Sure, some equity traders have dabbled in options for decades. However, until recently, most viewed options as the domain of speculators and shadowy hedge funds. But with options volume exploding over the past five years [see chart], this view is changing. Today, as one exchange official explains, more institutional investors - from private asset managers to mutual funds - use options to hedge their positions and improve returns. The retail market is also promising.
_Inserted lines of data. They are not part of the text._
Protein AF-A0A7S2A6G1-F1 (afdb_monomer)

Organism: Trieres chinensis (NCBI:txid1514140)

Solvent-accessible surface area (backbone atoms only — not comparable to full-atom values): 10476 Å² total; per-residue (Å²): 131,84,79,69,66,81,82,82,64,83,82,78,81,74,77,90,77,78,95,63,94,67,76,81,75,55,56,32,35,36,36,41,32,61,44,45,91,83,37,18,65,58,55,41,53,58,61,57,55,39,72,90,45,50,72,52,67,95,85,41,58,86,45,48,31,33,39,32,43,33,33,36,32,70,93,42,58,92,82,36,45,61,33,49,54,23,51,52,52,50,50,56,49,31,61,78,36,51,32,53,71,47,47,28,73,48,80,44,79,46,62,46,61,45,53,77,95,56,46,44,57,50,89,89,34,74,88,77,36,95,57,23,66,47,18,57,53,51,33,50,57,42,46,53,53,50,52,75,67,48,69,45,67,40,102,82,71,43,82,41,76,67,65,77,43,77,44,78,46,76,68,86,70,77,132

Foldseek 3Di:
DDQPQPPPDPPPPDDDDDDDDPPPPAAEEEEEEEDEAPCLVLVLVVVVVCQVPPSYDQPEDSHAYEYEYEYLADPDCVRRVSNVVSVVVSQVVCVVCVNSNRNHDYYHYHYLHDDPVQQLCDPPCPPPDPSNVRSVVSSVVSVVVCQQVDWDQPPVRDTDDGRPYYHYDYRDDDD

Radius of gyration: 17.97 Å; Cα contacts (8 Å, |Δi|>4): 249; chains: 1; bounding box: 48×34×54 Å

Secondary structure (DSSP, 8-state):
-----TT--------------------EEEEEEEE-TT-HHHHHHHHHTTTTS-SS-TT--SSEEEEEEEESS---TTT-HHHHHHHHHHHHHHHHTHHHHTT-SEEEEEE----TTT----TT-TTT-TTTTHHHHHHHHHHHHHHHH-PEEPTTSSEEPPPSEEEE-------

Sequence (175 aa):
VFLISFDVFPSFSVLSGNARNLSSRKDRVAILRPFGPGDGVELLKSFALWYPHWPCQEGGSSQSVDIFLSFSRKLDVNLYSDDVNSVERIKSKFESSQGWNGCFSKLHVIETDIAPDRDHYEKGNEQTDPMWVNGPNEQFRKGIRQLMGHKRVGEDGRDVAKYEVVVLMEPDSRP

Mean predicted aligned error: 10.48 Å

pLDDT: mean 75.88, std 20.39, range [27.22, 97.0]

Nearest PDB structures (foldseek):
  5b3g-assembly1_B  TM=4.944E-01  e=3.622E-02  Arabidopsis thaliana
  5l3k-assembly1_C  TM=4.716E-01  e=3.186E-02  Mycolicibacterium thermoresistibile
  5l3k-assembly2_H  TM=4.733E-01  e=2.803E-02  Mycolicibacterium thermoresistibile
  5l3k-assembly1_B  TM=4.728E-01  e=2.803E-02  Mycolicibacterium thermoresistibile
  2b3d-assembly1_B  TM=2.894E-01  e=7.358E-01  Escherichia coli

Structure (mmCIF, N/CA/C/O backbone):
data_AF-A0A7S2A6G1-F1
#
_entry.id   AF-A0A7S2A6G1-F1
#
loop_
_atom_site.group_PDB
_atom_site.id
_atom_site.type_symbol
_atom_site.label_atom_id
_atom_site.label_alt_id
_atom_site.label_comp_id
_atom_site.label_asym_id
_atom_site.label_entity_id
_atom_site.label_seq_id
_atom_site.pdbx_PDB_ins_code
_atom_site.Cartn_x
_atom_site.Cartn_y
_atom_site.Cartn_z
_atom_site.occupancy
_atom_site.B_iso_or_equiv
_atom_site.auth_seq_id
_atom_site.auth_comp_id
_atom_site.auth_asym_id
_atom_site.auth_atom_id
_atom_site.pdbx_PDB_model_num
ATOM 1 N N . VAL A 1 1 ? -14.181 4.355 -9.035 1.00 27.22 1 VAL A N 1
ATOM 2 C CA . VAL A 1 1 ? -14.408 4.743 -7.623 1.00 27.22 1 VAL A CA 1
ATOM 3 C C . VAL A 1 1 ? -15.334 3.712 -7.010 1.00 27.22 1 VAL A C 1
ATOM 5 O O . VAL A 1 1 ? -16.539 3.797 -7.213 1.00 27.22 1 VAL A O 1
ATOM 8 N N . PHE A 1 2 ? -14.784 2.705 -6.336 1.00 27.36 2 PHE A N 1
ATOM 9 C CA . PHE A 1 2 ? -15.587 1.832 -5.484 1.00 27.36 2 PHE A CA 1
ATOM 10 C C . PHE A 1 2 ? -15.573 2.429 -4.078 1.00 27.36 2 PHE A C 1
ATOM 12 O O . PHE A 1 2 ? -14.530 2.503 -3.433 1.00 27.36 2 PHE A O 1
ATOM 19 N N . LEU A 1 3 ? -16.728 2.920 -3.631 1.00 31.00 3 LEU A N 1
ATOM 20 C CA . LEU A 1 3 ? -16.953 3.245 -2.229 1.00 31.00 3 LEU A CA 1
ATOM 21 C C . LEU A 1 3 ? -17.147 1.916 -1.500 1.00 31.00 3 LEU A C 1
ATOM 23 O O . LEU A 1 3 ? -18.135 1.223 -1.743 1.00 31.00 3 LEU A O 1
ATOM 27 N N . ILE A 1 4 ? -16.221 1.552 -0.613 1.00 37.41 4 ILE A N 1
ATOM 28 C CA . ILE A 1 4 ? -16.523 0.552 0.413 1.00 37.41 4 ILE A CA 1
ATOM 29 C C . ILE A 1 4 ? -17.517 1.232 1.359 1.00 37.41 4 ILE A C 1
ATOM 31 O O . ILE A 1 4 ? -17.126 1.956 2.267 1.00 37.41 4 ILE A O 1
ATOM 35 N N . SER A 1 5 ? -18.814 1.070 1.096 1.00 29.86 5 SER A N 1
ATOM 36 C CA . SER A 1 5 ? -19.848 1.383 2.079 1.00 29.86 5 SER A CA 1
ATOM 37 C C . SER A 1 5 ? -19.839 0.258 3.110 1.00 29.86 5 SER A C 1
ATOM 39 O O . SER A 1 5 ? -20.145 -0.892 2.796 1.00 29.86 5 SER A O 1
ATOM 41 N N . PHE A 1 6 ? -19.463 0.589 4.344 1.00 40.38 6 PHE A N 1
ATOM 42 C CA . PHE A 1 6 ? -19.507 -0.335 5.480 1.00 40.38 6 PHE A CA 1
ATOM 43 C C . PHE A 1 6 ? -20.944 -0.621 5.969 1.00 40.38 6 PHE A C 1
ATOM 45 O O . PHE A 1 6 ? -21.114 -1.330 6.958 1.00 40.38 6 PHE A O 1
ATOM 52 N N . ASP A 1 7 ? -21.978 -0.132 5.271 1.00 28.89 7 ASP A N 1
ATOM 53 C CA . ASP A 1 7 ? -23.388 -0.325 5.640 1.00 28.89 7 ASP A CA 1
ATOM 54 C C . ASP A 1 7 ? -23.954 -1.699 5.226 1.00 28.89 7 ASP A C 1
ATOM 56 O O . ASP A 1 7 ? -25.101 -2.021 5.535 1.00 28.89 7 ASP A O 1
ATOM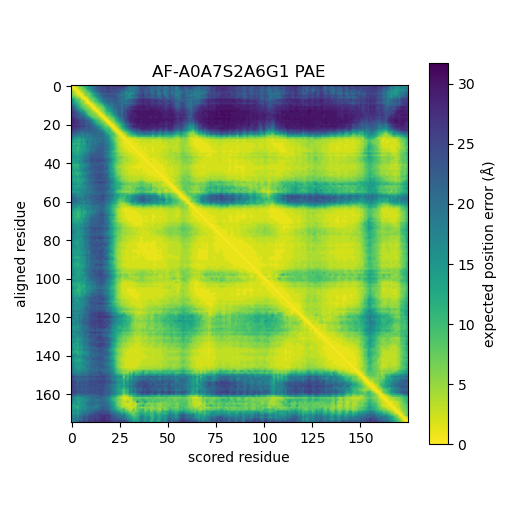 60 N N . VAL A 1 8 ? -23.173 -2.547 4.545 1.00 33.00 8 VAL A N 1
ATOM 61 C CA . VAL A 1 8 ? -23.635 -3.859 4.057 1.00 33.00 8 VAL A CA 1
ATOM 62 C C . VAL A 1 8 ? -23.094 -5.002 4.916 1.00 33.00 8 VAL A C 1
ATOM 64 O O . VAL A 1 8 ? -22.372 -5.876 4.446 1.00 33.00 8 VAL A O 1
ATOM 67 N N . PHE A 1 9 ? -23.491 -5.039 6.186 1.00 37.00 9 PHE A N 1
ATOM 68 C CA . PHE A 1 9 ? -23.536 -6.295 6.934 1.00 37.00 9 PHE A CA 1
ATOM 69 C C . PHE A 1 9 ? -24.929 -6.440 7.553 1.00 37.00 9 PHE A C 1
ATOM 71 O O . PHE A 1 9 ? -25.270 -5.678 8.460 1.00 37.00 9 PHE A O 1
ATOM 78 N N . PRO A 1 10 ? -25.771 -7.384 7.084 1.00 31.30 10 PRO A N 1
ATOM 79 C CA . PRO A 1 10 ? -27.033 -7.652 7.750 1.00 31.30 10 PRO A CA 1
ATOM 80 C C . PRO A 1 10 ? -26.726 -8.114 9.174 1.00 31.30 10 PRO A C 1
ATOM 82 O O . PRO A 1 10 ? -25.891 -8.991 9.394 1.00 31.30 10 PRO A O 1
ATOM 85 N N . SER A 1 11 ? -27.394 -7.493 10.142 1.00 31.52 11 SER A N 1
ATOM 86 C CA . SER A 1 11 ? -27.316 -7.845 11.553 1.00 31.52 11 SER A CA 1
ATOM 87 C C . SER A 1 11 ? -27.651 -9.328 11.735 1.00 31.52 11 SER A C 1
ATOM 89 O O . SER A 1 11 ? -28.820 -9.717 11.747 1.00 31.52 11 SER A O 1
ATOM 91 N N . PHE A 1 12 ? -26.635 -10.179 11.879 1.00 30.28 12 PHE A N 1
ATOM 92 C CA . PHE A 1 12 ? -26.844 -11.560 12.289 1.00 30.28 12 PHE A CA 1
ATOM 93 C C . PHE A 1 12 ? -27.255 -11.558 13.761 1.00 30.28 12 PHE A C 1
ATOM 95 O O . PHE A 1 12 ? -26.436 -11.451 14.671 1.00 30.28 12 PHE A O 1
ATOM 102 N N . SER A 1 13 ? -28.563 -11.661 13.986 1.00 30.34 13 SER A N 1
ATOM 103 C CA . SER A 1 13 ? -29.135 -11.946 15.296 1.00 30.34 13 SER A CA 1
ATOM 104 C C . SER A 1 13 ? -28.793 -13.391 15.658 1.00 30.34 13 SER A C 1
ATOM 106 O O . SER A 1 13 ? -29.472 -14.325 15.234 1.00 30.34 13 SER A O 1
ATOM 108 N N . VAL A 1 14 ? -27.706 -13.591 16.405 1.00 32.78 14 VAL A N 1
ATOM 109 C CA . VAL A 1 14 ? -27.391 -14.890 17.007 1.00 32.78 14 VAL A CA 1
ATOM 110 C C . VAL A 1 14 ? -28.371 -15.136 18.152 1.00 32.78 14 VAL A C 1
ATOM 112 O O . VAL A 1 14 ? -28.539 -14.308 19.047 1.00 32.78 14 VAL A O 1
ATOM 115 N N . LEU A 1 15 ? -29.046 -16.281 18.072 1.00 34.28 15 LEU A N 1
ATOM 116 C CA . LEU A 1 15 ? -30.040 -16.761 19.022 1.00 34.28 15 LEU A CA 1
ATOM 117 C C . LEU A 1 15 ? -29.533 -16.730 20.471 1.00 34.28 15 LEU A C 1
ATOM 119 O O . LEU A 1 15 ? -28.420 -17.150 20.784 1.00 34.28 15 LEU A O 1
ATOM 123 N N . SER A 1 16 ? -30.431 -16.251 21.331 1.00 44.12 16 SER A N 1
ATOM 124 C CA . SER A 1 16 ? -30.369 -16.212 22.790 1.00 44.12 16 SER A CA 1
ATOM 125 C C . SER A 1 16 ? -29.783 -17.486 23.411 1.00 44.12 16 SER A C 1
ATOM 127 O O . SER A 1 16 ? -30.299 -18.586 23.216 1.00 44.12 16 SER A O 1
ATOM 129 N N . GLY A 1 17 ? -28.727 -17.313 24.210 1.00 32.09 17 GLY A N 1
ATOM 130 C CA . GLY A 1 17 ? -28.104 -18.372 24.994 1.00 32.09 17 GLY A CA 1
ATOM 131 C C . GLY A 1 17 ? -27.099 -17.823 26.007 1.00 32.09 17 GLY A C 1
ATOM 132 O O . GLY A 1 17 ? -25.908 -17.776 25.734 1.00 32.09 17 GLY A O 1
ATOM 133 N N . ASN A 1 18 ? -27.605 -17.449 27.186 1.00 35.84 18 ASN A N 1
ATOM 134 C CA . ASN A 1 18 ? -26.887 -17.123 28.426 1.00 35.84 18 ASN A CA 1
ATOM 135 C C . ASN A 1 18 ? -25.875 -15.963 28.386 1.00 35.84 18 ASN A C 1
ATOM 137 O O . ASN A 1 18 ? -24.717 -16.100 27.995 1.00 35.84 18 ASN A O 1
ATOM 141 N N . ALA A 1 19 ? -26.319 -14.838 28.954 1.00 41.03 19 ALA A N 1
ATOM 142 C CA . ALA A 1 19 ? -25.525 -13.670 29.302 1.00 41.03 19 ALA A CA 1
ATOM 143 C C . ALA A 1 19 ? -24.340 -14.036 30.215 1.00 41.03 19 ALA A C 1
ATOM 145 O O . ALA A 1 19 ? -24.450 -14.102 31.439 1.00 41.03 19 ALA A O 1
ATOM 146 N N . ARG A 1 20 ? -23.174 -14.253 29.608 1.00 37.62 20 ARG A N 1
ATOM 147 C CA . ARG A 1 20 ? -21.883 -14.028 30.258 1.00 37.62 20 ARG A CA 1
ATOM 148 C C . ARG A 1 20 ? -21.424 -12.637 29.851 1.00 37.62 20 ARG A C 1
ATOM 150 O O . ARG A 1 20 ? -21.531 -12.299 28.678 1.00 37.62 20 ARG A O 1
ATOM 157 N N . ASN A 1 21 ? -20.937 -11.859 30.817 1.00 43.38 21 ASN A N 1
ATOM 158 C CA . ASN A 1 21 ? -20.279 -10.565 30.624 1.00 43.38 21 ASN A CA 1
ATOM 159 C C . ASN A 1 21 ? -19.330 -10.604 29.412 1.00 43.38 21 ASN A C 1
ATOM 161 O O . ASN A 1 21 ? -18.183 -11.037 29.517 1.00 43.38 21 ASN A O 1
ATOM 165 N N . LEU A 1 22 ? -19.825 -10.168 28.256 1.00 40.88 22 LEU A N 1
ATOM 166 C CA . LEU A 1 22 ? -19.040 -9.917 27.063 1.00 40.88 22 LEU A CA 1
ATOM 167 C C . LEU A 1 22 ? -18.549 -8.484 27.205 1.00 40.88 22 LEU A C 1
ATOM 169 O O . LEU A 1 22 ? -19.271 -7.542 26.888 1.00 40.88 22 LEU A O 1
ATOM 173 N N . SER A 1 23 ? -17.314 -8.303 27.680 1.00 44.44 23 SER A N 1
ATOM 174 C CA . SER A 1 23 ? -16.578 -7.103 27.280 1.00 44.44 23 SER A CA 1
ATOM 175 C C . SER A 1 23 ? -16.674 -7.055 25.756 1.00 44.44 23 SER A C 1
ATOM 177 O O . SER A 1 23 ? -16.250 -8.024 25.119 1.00 44.44 23 SER A O 1
ATOM 179 N N . SER A 1 24 ? -17.307 -6.025 25.189 1.00 47.38 24 SER A N 1
ATOM 180 C CA . SER A 1 24 ? -17.608 -5.966 23.758 1.00 47.38 24 SER A CA 1
ATOM 181 C C . SER A 1 24 ? -16.312 -6.136 22.971 1.00 47.38 24 SER A C 1
ATOM 183 O O . SER A 1 24 ? -15.495 -5.216 22.877 1.00 47.38 24 SER A O 1
ATOM 185 N N . ARG A 1 25 ? -16.071 -7.340 22.456 1.00 58.03 25 ARG A N 1
ATOM 186 C CA . ARG A 1 25 ? -14.939 -7.580 21.578 1.00 58.03 25 ARG A CA 1
ATOM 187 C C . ARG A 1 25 ? -15.338 -6.897 20.282 1.00 58.03 25 ARG A C 1
ATOM 189 O O . ARG A 1 25 ? -16.255 -7.362 19.623 1.00 58.03 25 ARG A O 1
ATOM 196 N N . LYS A 1 26 ? -14.756 -5.731 19.996 1.00 64.31 26 LYS A N 1
ATOM 197 C CA . LYS A 1 26 ? -14.977 -5.076 18.707 1.00 64.31 26 LYS A CA 1
ATOM 198 C C . LYS A 1 26 ? -14.497 -6.033 17.624 1.00 64.31 26 LYS A C 1
ATOM 200 O O . LYS A 1 26 ? -13.340 -6.468 17.697 1.00 64.31 26 LYS A O 1
ATOM 205 N N . ASP A 1 27 ? -15.364 -6.328 16.661 1.00 75.81 27 ASP A N 1
ATOM 206 C CA . ASP A 1 27 ? -14.974 -7.124 15.504 1.00 75.81 27 ASP A CA 1
ATOM 207 C C . ASP A 1 27 ? -13.796 -6.441 14.808 1.00 75.81 27 ASP A C 1
ATOM 209 O O . ASP A 1 27 ? -13.702 -5.202 14.761 1.00 75.81 27 ASP A O 1
ATOM 213 N N . ARG A 1 28 ? -12.848 -7.249 14.333 1.00 82.19 28 ARG A N 1
ATOM 214 C CA . ARG A 1 28 ? -11.584 -6.744 13.783 1.00 82.19 28 ARG A CA 1
ATOM 215 C C . ARG A 1 28 ? -11.425 -7.066 12.320 1.00 82.19 28 ARG A C 1
ATOM 217 O O . ARG A 1 28 ? -11.359 -8.231 11.925 1.00 82.19 28 ARG A O 1
ATOM 224 N N . VAL A 1 29 ? -11.267 -6.000 11.549 1.00 87.75 29 VAL A N 1
ATOM 225 C CA . VAL A 1 29 ? -11.195 -6.039 10.095 1.00 87.75 29 VAL A CA 1
ATOM 226 C C . VAL A 1 29 ? -9.810 -5.580 9.662 1.00 87.75 29 VAL A C 1
ATOM 228 O O . VAL A 1 29 ? -9.336 -4.530 10.091 1.00 87.75 29 VAL A O 1
ATOM 231 N N . ALA A 1 30 ? -9.159 -6.364 8.808 1.00 90.81 30 ALA A N 1
ATOM 232 C CA . ALA A 1 30 ? -7.969 -5.936 8.085 1.00 90.81 30 ALA A CA 1
ATOM 233 C C . ALA A 1 30 ? -8.327 -5.672 6.626 1.00 90.81 30 ALA A C 1
ATOM 235 O O . ALA A 1 30 ? -8.905 -6.524 5.957 1.00 90.81 30 ALA A O 1
ATOM 236 N N . ILE A 1 31 ? -7.937 -4.513 6.119 1.00 91.06 31 ILE A N 1
ATOM 237 C CA . ILE A 1 31 ? -8.018 -4.162 4.707 1.00 91.06 31 ILE A CA 1
ATOM 238 C C . ILE A 1 31 ? -6.615 -4.274 4.135 1.00 91.06 31 ILE A C 1
ATOM 240 O O . ILE A 1 31 ? -5.728 -3.509 4.501 1.00 91.06 31 ILE A O 1
ATOM 244 N N . LEU A 1 32 ? -6.405 -5.229 3.240 1.00 91.94 32 LEU A N 1
ATOM 245 C CA . LEU A 1 32 ? -5.160 -5.399 2.511 1.00 91.94 32 LEU A CA 1
ATOM 24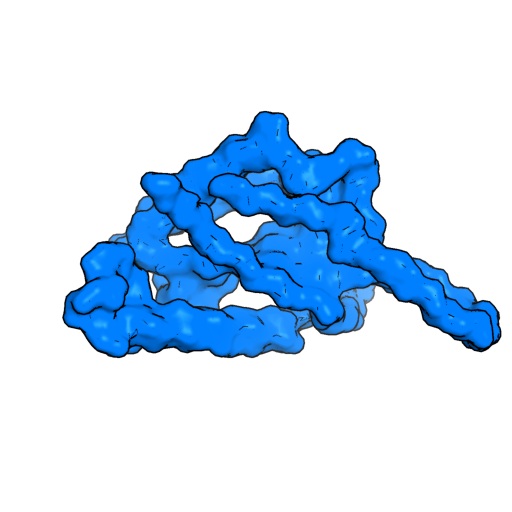6 C C . LEU A 1 32 ? -5.251 -4.643 1.187 1.00 91.94 32 LEU A C 1
ATOM 248 O O . LEU A 1 32 ? -6.069 -4.985 0.338 1.00 91.94 32 LEU A O 1
ATOM 252 N N . ARG A 1 33 ? -4.400 -3.636 1.000 1.00 92.19 33 ARG A N 1
ATOM 253 C CA . ARG A 1 33 ? -4.279 -2.878 -0.246 1.00 92.19 33 ARG A CA 1
ATOM 254 C C . ARG A 1 33 ? -2.935 -3.191 -0.916 1.00 92.19 33 ARG A C 1
ATOM 256 O O . ARG A 1 33 ? -1.913 -2.685 -0.444 1.00 92.19 33 ARG A O 1
ATOM 263 N N . PRO A 1 34 ? -2.903 -4.017 -1.973 1.00 91.31 34 PRO A N 1
ATOM 264 C CA . PRO A 1 34 ? -1.679 -4.307 -2.700 1.00 91.31 34 PRO A CA 1
ATOM 265 C C . PRO A 1 34 ? -1.257 -3.118 -3.572 1.00 91.31 34 PRO A C 1
ATOM 267 O O . PRO A 1 34 ? -2.094 -2.392 -4.110 1.00 91.31 34 PRO A O 1
ATOM 270 N N . PHE A 1 35 ? 0.052 -2.943 -3.715 1.00 91.38 35 PHE A N 1
ATOM 271 C CA . PHE A 1 35 ? 0.688 -2.092 -4.717 1.00 91.38 35 PHE A CA 1
ATOM 272 C C . PHE A 1 35 ? 2.059 -2.677 -5.091 1.00 91.38 35 PHE A C 1
ATOM 274 O O . PHE A 1 35 ? 2.659 -3.413 -4.297 1.00 91.38 35 PHE A O 1
ATOM 281 N N . GLY A 1 36 ? 2.521 -2.400 -6.307 1.00 90.25 36 GLY A N 1
ATOM 282 C CA . GLY A 1 36 ? 3.814 -2.846 -6.822 1.00 90.25 36 GLY A CA 1
ATOM 283 C C . GLY A 1 36 ? 4.776 -1.687 -7.107 1.00 90.25 36 GLY A C 1
ATOM 284 O O . GLY A 1 36 ? 4.439 -0.524 -6.870 1.00 90.25 36 GLY A O 1
ATOM 285 N N . PRO A 1 37 ? 5.992 -1.994 -7.590 1.00 89.81 37 PRO A N 1
ATOM 286 C CA . PRO A 1 37 ? 6.945 -0.998 -8.063 1.00 89.81 37 PRO A CA 1
ATOM 287 C C . PRO A 1 37 ? 6.328 -0.028 -9.073 1.00 89.81 37 PRO A C 1
ATOM 289 O O . PRO A 1 37 ? 5.731 -0.455 -10.058 1.00 89.81 37 PRO A O 1
ATOM 292 N N . GLY A 1 38 ? 6.508 1.273 -8.849 1.00 88.25 38 GLY A N 1
ATOM 293 C CA . GLY A 1 38 ? 6.009 2.326 -9.738 1.00 88.25 38 GLY A CA 1
ATOM 294 C C . GLY A 1 38 ? 4.550 2.737 -9.503 1.00 88.25 38 GLY A C 1
ATOM 295 O O . GLY A 1 38 ? 4.104 3.732 -10.076 1.00 88.25 38 GLY A O 1
ATOM 296 N N . ASP A 1 39 ? 3.817 2.050 -8.624 1.00 88.94 39 ASP A N 1
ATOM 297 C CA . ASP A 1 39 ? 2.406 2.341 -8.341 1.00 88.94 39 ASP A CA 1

"Options are popular because of their flexibility. They are the most versatile investment tool that exists for equity traders," says Bill Brodsky, Chairman and CEO of the Chicago Board Options Exchange (CBOE). "You can trade them with the stock, without the stock or around the stock. Stock for stock, the liquidity in the options is much greater than it is in the stock." But how, in practice, does that help the buyside? Since many buyside equity traders are restricted to long positions, options are a useful tool for hedging risk and taking profits without having to liquidate positions. The most popular option traded on equity desks is covered call writing. This simple trade consists of selling a call against an existing equity position. One trading official says the protection is critical in winning points with clients.

"Writing covered calls is definitely our most common option trade," says Kevin Connellan, director of equity trading at Northern Trust in Chicago. "We primarily use options to get a few more basis points for clients. Most of the time that involves going long in a particular stock and then writing a call against it."